U.S. Reopening 18 Diplomatic Posts, State Department Says

The State Department will reopen 18 U.S. embassies and consulates tomorrow that were temporarily closed amid a terrorist threat, while keeping two diplomatic posts shut over concerns of an attack by extremist groups.

The embassy in Sana’a, Yemen, “will remain closed because of ongoing concerns about a threat stream indicating the potential for terrorist attacks emanating from al-Qaeda in the Arabian Peninsula,” State Department spokeswoman Jen Psaki said yesterday. The U.S. consulate in Lahore, Pakistan, which was ordered evacuated on Aug. 8 because of a separate threat, will also stay closed.

The U.S. shut down almost two dozen embassies and consulates from West Africa to South Asia on Aug. 4 and issued a worldwide travel alert in response to concerns that al-Qaeda’s Yemen-based branch, known as al-Qaeda in the Arabian Peninsula, or AQAP, was planning an attack.

There was no immediate explanation of why the 18 embassies and consulates will be reopened if the threat from the Yemen-based group remains. Most of the closures, which began Aug. 4, had been extended until today.

“We will continue to evaluate the threats to Sana’a and Lahore and make subsequent decisions about the reopening of those facilities based on that information,” Psaki said in the statement. Most of the Lahore consulate’s staff, except for emergency personnel, have been evacuated, the State Department said earlier.

Communications Intercepted

The mission closings across much of the Muslim world were prompted by the intercept of communications between Ayman al-Zawahiri, the chief of al-Qaeda, and the head of the organization’s Yemen branch, Nasir al-Wuhayshi.
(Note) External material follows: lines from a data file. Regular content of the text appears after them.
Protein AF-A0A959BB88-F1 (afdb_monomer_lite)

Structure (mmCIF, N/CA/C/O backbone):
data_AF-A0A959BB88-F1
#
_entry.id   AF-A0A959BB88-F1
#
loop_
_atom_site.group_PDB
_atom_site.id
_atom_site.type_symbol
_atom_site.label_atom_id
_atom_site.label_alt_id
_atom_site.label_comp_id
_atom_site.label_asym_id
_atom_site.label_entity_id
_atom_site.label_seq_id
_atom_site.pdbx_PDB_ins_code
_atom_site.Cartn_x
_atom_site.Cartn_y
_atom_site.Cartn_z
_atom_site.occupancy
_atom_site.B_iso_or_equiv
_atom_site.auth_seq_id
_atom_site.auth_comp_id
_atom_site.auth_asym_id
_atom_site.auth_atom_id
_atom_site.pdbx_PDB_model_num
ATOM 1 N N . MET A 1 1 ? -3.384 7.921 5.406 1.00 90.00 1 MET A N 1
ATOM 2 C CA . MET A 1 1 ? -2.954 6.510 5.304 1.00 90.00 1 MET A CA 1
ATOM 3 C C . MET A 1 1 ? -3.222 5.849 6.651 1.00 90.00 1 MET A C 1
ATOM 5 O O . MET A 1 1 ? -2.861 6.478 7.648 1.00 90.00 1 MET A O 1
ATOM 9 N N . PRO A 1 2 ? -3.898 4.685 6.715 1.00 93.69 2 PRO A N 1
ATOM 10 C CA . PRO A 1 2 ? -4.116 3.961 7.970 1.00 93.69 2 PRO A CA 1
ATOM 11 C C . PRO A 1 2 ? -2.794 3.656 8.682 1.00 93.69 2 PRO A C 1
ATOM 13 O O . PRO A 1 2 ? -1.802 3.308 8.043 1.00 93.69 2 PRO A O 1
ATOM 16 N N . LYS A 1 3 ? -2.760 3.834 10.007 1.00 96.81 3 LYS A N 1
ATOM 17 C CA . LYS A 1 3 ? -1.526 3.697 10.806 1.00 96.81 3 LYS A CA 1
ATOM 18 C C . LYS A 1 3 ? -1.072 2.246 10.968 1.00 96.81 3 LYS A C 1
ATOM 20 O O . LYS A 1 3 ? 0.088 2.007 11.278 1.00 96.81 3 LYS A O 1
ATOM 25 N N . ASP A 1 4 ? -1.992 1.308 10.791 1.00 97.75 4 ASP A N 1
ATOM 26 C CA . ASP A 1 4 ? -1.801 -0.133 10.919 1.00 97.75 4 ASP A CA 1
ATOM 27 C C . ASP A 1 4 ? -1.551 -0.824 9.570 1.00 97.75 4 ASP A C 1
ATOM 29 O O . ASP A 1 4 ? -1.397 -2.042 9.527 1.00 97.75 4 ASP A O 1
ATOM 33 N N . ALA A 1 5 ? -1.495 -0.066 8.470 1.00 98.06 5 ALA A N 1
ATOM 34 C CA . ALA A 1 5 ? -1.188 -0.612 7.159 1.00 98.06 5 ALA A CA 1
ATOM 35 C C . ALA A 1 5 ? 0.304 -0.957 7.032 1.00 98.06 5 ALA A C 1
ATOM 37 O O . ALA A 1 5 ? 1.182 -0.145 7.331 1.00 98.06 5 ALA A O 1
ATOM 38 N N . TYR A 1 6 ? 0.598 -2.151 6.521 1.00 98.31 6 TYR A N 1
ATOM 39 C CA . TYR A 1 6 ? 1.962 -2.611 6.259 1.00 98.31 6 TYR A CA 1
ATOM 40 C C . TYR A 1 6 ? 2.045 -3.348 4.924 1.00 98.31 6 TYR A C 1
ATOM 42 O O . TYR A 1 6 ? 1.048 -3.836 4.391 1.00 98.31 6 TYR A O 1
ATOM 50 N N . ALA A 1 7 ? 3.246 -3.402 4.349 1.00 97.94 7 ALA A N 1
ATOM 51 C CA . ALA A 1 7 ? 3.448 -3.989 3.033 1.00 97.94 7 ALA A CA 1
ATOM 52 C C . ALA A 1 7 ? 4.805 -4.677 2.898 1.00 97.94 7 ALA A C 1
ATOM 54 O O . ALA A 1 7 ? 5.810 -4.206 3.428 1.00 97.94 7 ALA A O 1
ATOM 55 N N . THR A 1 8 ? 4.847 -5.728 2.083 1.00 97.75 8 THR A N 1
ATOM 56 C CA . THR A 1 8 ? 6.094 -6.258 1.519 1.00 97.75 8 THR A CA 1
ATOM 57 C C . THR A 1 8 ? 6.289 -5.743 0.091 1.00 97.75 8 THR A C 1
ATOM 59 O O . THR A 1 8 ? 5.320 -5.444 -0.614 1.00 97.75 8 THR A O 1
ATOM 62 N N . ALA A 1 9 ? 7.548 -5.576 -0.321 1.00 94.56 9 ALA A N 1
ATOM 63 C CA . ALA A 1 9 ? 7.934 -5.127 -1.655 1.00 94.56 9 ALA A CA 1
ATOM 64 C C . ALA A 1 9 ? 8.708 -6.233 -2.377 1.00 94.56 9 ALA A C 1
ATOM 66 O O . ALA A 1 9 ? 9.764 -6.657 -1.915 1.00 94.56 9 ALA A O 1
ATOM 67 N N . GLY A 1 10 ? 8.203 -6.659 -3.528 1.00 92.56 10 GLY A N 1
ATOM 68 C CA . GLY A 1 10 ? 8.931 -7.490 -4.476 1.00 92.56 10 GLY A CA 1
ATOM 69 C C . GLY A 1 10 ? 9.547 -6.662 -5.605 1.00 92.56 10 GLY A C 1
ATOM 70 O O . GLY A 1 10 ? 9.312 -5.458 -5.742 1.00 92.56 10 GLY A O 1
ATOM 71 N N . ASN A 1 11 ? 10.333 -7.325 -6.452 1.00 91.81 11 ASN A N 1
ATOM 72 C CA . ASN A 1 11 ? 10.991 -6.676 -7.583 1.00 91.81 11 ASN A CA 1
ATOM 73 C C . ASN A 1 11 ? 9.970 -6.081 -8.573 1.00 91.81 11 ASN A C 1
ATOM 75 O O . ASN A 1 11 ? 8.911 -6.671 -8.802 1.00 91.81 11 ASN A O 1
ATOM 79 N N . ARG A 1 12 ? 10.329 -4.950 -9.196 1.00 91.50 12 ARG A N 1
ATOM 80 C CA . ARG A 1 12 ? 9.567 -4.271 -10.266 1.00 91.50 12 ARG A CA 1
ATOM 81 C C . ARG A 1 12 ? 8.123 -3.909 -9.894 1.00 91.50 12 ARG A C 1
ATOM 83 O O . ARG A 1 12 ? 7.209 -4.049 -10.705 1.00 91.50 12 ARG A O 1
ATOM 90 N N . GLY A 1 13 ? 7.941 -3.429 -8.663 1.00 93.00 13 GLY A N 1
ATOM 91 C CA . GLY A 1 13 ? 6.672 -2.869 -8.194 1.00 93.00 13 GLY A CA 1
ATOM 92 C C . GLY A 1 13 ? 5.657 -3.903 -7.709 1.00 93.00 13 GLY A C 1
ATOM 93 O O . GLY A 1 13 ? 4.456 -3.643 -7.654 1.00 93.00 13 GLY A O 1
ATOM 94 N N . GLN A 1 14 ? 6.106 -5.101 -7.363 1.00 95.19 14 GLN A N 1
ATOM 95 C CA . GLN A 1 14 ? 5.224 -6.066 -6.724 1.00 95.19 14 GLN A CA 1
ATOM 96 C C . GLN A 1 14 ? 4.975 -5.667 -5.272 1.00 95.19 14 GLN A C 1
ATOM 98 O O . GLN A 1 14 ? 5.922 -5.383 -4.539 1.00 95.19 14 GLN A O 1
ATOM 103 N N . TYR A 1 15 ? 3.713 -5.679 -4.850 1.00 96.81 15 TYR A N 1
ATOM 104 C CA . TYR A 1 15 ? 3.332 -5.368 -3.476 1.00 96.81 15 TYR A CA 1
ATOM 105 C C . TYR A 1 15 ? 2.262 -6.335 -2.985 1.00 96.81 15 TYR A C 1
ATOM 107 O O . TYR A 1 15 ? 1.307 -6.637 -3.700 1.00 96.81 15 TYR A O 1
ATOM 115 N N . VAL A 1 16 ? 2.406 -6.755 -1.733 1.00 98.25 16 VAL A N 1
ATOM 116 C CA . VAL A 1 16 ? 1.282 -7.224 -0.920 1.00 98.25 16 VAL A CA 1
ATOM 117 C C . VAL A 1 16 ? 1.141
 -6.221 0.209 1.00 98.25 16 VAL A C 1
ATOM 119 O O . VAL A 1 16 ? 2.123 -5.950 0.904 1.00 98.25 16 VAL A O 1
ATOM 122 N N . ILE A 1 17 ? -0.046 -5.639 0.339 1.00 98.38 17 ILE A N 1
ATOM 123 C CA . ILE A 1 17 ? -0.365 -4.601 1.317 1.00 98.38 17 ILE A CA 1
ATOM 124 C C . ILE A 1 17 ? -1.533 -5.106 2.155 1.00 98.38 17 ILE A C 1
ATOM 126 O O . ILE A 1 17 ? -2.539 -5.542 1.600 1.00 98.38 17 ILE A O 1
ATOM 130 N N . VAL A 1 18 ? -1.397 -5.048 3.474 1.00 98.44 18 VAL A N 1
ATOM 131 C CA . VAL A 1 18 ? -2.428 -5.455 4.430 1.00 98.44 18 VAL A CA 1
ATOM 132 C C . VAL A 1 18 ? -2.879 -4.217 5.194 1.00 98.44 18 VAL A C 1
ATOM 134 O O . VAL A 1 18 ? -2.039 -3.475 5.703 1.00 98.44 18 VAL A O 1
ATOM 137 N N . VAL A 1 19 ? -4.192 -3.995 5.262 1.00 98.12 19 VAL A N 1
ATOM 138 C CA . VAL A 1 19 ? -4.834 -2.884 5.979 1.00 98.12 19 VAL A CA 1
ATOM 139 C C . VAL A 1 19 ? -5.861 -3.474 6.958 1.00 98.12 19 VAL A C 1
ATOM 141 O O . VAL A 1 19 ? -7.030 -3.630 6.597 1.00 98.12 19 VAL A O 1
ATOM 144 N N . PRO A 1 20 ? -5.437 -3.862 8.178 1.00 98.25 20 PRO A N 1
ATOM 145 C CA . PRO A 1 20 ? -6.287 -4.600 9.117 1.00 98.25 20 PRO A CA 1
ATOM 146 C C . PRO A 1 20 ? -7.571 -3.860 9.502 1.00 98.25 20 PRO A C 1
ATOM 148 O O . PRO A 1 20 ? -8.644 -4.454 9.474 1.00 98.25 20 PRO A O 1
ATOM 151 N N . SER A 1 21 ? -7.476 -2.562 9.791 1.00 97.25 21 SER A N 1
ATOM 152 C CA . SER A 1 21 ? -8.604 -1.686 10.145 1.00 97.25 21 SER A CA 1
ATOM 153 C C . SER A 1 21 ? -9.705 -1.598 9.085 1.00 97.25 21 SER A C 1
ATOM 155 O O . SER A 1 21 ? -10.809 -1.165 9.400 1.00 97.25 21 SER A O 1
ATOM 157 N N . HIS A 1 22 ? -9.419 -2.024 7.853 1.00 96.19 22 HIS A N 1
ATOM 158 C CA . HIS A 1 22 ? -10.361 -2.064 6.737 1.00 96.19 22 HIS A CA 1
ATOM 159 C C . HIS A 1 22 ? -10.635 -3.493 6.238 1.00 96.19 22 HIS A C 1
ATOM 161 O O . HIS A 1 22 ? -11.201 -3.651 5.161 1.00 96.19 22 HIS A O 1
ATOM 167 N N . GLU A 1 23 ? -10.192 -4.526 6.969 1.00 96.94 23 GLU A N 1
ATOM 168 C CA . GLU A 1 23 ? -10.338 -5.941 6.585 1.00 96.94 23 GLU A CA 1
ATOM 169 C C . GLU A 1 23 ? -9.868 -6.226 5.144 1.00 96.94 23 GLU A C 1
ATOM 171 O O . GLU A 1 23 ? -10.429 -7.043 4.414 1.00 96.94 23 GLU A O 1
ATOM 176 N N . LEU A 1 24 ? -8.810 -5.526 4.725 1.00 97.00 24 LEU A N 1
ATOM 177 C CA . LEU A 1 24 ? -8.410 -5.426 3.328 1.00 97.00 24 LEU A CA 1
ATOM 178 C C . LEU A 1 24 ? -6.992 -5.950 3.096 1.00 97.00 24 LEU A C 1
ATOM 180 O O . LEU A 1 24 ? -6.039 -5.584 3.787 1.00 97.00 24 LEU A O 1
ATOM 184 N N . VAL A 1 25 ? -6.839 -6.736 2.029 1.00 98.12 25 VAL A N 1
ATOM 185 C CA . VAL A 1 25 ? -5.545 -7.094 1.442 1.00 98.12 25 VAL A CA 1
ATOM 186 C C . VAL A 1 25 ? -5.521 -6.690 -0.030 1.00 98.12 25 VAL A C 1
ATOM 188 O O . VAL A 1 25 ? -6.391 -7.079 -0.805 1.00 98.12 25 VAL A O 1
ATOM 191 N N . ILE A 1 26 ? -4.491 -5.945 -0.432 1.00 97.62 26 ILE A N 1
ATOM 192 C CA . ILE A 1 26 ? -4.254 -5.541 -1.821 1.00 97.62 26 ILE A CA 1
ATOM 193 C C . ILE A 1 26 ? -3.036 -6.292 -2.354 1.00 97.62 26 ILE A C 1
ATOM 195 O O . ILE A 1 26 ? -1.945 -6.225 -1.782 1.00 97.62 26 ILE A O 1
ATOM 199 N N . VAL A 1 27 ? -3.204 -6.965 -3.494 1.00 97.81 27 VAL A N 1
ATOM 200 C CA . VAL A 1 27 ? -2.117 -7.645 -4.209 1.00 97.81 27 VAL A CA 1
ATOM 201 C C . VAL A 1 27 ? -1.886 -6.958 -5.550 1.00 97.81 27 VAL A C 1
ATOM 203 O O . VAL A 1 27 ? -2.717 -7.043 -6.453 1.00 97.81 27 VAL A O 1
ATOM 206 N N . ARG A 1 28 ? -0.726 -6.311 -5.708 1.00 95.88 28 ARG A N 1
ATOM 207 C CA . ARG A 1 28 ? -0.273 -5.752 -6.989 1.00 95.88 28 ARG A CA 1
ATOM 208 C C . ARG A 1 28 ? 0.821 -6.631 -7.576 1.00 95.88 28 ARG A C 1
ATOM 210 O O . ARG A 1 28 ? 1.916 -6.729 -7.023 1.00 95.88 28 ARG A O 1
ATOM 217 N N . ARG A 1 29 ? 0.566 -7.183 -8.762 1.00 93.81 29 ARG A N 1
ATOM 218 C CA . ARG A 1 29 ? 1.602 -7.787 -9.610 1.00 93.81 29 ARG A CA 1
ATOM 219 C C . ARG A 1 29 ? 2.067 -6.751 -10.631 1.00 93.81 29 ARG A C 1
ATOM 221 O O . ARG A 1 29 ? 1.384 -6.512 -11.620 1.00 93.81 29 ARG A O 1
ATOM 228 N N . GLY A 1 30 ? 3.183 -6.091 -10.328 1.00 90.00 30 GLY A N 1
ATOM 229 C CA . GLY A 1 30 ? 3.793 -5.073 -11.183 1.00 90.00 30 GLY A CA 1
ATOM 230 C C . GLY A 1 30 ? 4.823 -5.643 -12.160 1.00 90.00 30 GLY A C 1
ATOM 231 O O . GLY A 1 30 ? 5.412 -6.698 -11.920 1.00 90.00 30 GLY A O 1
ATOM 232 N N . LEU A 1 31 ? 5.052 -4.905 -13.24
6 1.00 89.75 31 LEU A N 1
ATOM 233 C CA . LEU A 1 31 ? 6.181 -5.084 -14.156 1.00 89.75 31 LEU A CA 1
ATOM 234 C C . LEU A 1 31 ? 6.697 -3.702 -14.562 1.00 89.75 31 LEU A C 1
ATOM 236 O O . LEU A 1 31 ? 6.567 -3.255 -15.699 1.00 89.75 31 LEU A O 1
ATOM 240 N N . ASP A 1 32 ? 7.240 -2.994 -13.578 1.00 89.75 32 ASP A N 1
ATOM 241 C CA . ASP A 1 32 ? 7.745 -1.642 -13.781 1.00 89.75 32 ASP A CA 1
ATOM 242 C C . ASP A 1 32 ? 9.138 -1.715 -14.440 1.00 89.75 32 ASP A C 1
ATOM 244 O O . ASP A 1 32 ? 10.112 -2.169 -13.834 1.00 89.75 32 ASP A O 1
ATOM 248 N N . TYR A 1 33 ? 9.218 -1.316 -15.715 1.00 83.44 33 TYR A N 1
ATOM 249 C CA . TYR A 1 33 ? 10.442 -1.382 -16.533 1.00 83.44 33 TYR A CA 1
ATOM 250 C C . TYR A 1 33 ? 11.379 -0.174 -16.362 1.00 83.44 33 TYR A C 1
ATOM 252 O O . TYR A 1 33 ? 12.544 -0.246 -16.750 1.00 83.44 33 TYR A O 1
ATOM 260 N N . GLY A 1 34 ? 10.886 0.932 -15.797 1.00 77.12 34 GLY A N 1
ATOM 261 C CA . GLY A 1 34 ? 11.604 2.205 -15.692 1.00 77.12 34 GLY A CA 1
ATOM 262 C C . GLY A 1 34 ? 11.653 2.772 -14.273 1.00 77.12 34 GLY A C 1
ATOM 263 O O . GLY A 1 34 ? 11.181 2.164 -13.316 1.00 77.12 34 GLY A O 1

The State Department has urged Americans to leave Yemen.

Some U.S. intelligence officials and others say the relative ease with which U.S. officials intercepted communications among top al-Qaeda leaders — especially amid a worldwide debate about electronic eavesdropping — may indicate that the calls were designed as a deliberate distraction, a publicity stunt or a test of American surveillance capabilities.

Lawmakers had generally endorsed the closures this week. Senator Saxby Chambliss of Georgia, the senior Republican on the Senate intelligence committee, said the precaution was taken in response to “chatter” among terrorists that was “reminiscent of what we saw pre-9/11.”

President Barack Obama said regional groups such as al-Qaeda’s Yemen branch pose a threat to American interests, even as the central al-Qaeda organization based in Pakistan has been weakened since the May 2011 death of Osama bin Laden.

‘Truck Bomb’

“We still have these regional organizations, like AQAP, that can pose a threat, that can drive potentially a truck bomb into an embassy wall and kill some people,” Obama said yesterday at a White House news conference.

“It means that we’ve got to continue to be vigilant and go after known terrorists who are potentially carrying out” plots, Obama said.

The threat posed by al-Qaeda in the Arabian Peninsula is attributable largely to its chief bomb-maker, Ibrahim al-Asiri.

U.S. officials have said the Saudi national designed the underwear bomb worn by Umar Farouk Abdulmutallab, who attempted to blow up a Northwest Airlines plane over Detroit on Christmas Day in 2009. Abdulmutallab was arrested after the bomb malfunctioned.

Asiri is also considered responsible for attempting to kill a Saudi deputy minister that year by designing a device that was implanted inside a suicide bomber’s body cavity. The explosion killed the bomber; his Saudi target survived.

Drone Strikes

Yemen’s Supreme Security Committee this week released the names of 25 al-Qaeda militants alleged to be plotting attacks in the country, including Asiri, the Yemeni defense ministry said on its website.

One source of tension with the U.S. in both Yemen and Pakistan is the U.S. use of drones against suspected terrorists.

Obama yesterday again declined to acknowledge the covert strikes, saying, “I’m not going to discuss specific operations that have taken place.”

The 18 embassies and consulates that will reopen after being closed this week are located in Madagascar, United Arab Emirates, Jordan, Burundi, Egypt, Saudi Arabia, Djibouti, Qatar, Sudan, Rwanda, Kuwait, Bahrain, Oman, Mauritius and Libya.